Depending on the age of the monitor...could always try to rma the thing with samsung..


----------



## Aslives4hockey

I contacted Samsung and this type of damage isn't covered under warranty.  The cost to fix is equal to a replacement, which is why i replaced it. I'm just getting too used to dual 24" monitors, i don't want this one to get worse!


----------



## bomberboysk

Aslives4hockey said:


> I contacted Samsung and this type of damage isn't covered under warranty.  The cost to fix is equal to a replacement, which is why i replaced it. I'm just getting too used to dual 24" monitors, i don't want this one to get worse!

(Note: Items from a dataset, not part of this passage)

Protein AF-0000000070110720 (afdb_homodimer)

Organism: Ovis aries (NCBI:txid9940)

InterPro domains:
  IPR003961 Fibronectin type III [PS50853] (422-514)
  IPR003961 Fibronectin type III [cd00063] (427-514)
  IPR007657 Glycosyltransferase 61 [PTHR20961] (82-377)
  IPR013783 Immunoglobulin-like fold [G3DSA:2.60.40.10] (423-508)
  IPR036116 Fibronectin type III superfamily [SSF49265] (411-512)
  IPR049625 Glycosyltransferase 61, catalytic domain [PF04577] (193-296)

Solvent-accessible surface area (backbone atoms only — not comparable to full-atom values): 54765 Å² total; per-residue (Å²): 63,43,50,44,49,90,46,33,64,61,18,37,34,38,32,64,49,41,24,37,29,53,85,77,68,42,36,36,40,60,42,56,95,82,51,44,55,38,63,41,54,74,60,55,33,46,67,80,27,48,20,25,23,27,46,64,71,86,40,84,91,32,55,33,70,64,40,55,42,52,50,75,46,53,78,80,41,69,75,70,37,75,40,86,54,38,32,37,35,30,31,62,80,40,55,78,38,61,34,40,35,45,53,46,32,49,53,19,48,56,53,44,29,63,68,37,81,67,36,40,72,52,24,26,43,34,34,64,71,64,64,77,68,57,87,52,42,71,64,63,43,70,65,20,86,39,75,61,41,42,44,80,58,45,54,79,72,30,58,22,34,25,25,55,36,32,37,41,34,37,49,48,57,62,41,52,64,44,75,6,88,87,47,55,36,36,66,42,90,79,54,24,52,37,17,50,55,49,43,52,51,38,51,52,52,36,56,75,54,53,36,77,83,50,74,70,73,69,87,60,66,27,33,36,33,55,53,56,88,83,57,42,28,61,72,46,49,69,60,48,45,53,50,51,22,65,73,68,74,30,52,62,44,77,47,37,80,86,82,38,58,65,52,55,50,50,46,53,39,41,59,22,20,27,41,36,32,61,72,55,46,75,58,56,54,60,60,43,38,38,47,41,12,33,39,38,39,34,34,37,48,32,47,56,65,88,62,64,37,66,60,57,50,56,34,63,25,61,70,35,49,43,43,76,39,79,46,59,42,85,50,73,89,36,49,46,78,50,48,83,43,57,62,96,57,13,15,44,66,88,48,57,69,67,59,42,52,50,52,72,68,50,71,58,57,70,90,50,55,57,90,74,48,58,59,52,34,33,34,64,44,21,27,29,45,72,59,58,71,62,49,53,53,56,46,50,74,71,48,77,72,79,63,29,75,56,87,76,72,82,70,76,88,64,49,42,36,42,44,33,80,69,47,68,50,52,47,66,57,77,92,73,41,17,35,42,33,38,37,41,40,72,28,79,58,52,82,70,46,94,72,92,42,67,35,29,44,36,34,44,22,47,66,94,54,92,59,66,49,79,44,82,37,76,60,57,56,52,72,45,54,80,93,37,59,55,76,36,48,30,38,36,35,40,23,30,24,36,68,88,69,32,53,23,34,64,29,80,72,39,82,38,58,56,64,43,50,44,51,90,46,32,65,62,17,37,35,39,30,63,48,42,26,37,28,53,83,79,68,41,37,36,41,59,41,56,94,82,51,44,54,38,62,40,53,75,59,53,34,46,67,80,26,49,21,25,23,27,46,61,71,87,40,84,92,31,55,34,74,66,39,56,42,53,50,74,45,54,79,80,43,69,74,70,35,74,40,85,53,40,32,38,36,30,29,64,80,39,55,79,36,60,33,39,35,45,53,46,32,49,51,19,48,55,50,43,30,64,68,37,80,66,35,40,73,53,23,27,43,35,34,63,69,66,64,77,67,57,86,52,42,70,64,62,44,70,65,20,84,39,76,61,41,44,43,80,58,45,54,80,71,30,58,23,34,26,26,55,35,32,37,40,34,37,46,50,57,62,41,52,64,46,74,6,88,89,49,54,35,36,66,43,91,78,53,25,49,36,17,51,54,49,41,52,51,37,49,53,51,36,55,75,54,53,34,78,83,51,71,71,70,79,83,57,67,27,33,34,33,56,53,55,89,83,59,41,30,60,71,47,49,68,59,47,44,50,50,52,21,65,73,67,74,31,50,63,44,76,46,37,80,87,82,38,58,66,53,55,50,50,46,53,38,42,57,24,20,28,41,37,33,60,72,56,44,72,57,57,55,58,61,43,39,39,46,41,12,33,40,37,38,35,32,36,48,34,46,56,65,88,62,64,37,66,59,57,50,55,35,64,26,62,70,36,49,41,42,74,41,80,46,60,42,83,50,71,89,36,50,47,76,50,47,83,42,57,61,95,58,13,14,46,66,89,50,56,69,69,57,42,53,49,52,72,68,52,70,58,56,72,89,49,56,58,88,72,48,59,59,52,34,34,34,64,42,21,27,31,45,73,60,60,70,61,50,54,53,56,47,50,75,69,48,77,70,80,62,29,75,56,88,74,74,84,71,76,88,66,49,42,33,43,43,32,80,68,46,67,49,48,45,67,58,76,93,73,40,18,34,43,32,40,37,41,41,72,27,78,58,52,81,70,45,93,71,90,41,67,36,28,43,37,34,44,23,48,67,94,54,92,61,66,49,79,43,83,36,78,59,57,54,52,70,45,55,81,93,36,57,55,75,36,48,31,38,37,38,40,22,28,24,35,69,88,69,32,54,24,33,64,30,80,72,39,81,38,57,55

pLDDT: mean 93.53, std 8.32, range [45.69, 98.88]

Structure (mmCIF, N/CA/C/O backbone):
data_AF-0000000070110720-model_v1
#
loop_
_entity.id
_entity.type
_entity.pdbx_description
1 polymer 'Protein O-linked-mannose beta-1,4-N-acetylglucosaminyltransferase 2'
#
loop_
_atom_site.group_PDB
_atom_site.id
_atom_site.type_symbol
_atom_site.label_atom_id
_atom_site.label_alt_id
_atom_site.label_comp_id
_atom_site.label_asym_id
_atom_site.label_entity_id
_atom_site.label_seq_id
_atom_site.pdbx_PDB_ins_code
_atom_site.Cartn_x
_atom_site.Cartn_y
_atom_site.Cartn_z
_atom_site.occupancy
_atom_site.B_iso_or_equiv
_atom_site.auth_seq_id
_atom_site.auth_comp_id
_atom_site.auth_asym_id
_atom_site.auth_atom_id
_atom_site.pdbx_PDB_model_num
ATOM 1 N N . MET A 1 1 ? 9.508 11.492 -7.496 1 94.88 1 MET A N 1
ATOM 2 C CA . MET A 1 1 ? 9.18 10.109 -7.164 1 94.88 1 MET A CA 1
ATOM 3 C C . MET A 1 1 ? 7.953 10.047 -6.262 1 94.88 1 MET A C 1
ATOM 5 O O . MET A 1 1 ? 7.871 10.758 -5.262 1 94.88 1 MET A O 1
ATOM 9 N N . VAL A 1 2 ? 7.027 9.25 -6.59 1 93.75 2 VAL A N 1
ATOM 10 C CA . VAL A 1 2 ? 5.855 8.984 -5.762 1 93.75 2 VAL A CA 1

Yeah...your not supposed to tell them you spilled liquid on it Worst comes to worst, they send it back to you without repairing it.


----------



## Vizy

with bomber on that last comment. IDK how long you have had but what u can do is take a blade and scratch up the monitor like crazy. Tell samsung it was doa. Your story would be so bizarre that they would have to believe you.


----------



## PohTayToez

^I would definitely not recommend that.


I'm going to say it one more time, just for my own satisfaction.  I've worked on thousands of electronics with LCDs, seen plenty of cracks and plenty of water damage, and this looks like a crack.

If the picture shows what I think it does, which is the effected area is solid black, with absolutely no pixels visible in the damaged area, then it is irreversibly damaged.  If an LCD is liquid damaged, the effected portion will become darker, but you can still see the image underneath it.


----------



## bomberboysk

PohTayToez said:


> ^*I would definitely not recommend that.*
> 
> 
> I'm going to say it one more time, just for my own satisfaction.  I've worked on thousands of electronics with LCDs, seen plenty of cracks and plenty of water damage, and this looks like a crack.
> 
> If the picture shows what I think it does, which is the effected area is solid black, with absolutely no pixels visible in the damaged area, then it is irreversibly damaged.  If an LCD is liquid damaged, the effected portion will become darker, but you can still see the image underneath it.


Same, i wouldnt go scratching my monitor up. Im saying,see if they replace it, if not, you'll just get it back in the mail.. It does look somewhat like a crack, except cracks dont "spread"..


----------



## PohTayToez

bomberboysk said:


> Same, i wouldnt go scratching my monitor up. Im saying,see if they replace it, if not, you'll just get it back in the mail.. It does look somewhat like a crack, except cracks dont "spread"..



Sure they do, especially if you apply pressure, as he did trying to force the "liquid" out.  Once a small crack has formed, it doesn't take much to make it spread.


----------



## Aslives4hockey

on a side note, this forum came up number 3 in a google search for LCD Liquid damage lol. Here is a picture a few hour after it happened, to show that this wasn't a crack.  I'm over my upload limit so here is the link to it.

http://s872.photobucket.com/albums/ab288/AdamSS1917/?action=view&current=0424091949.jpg


----------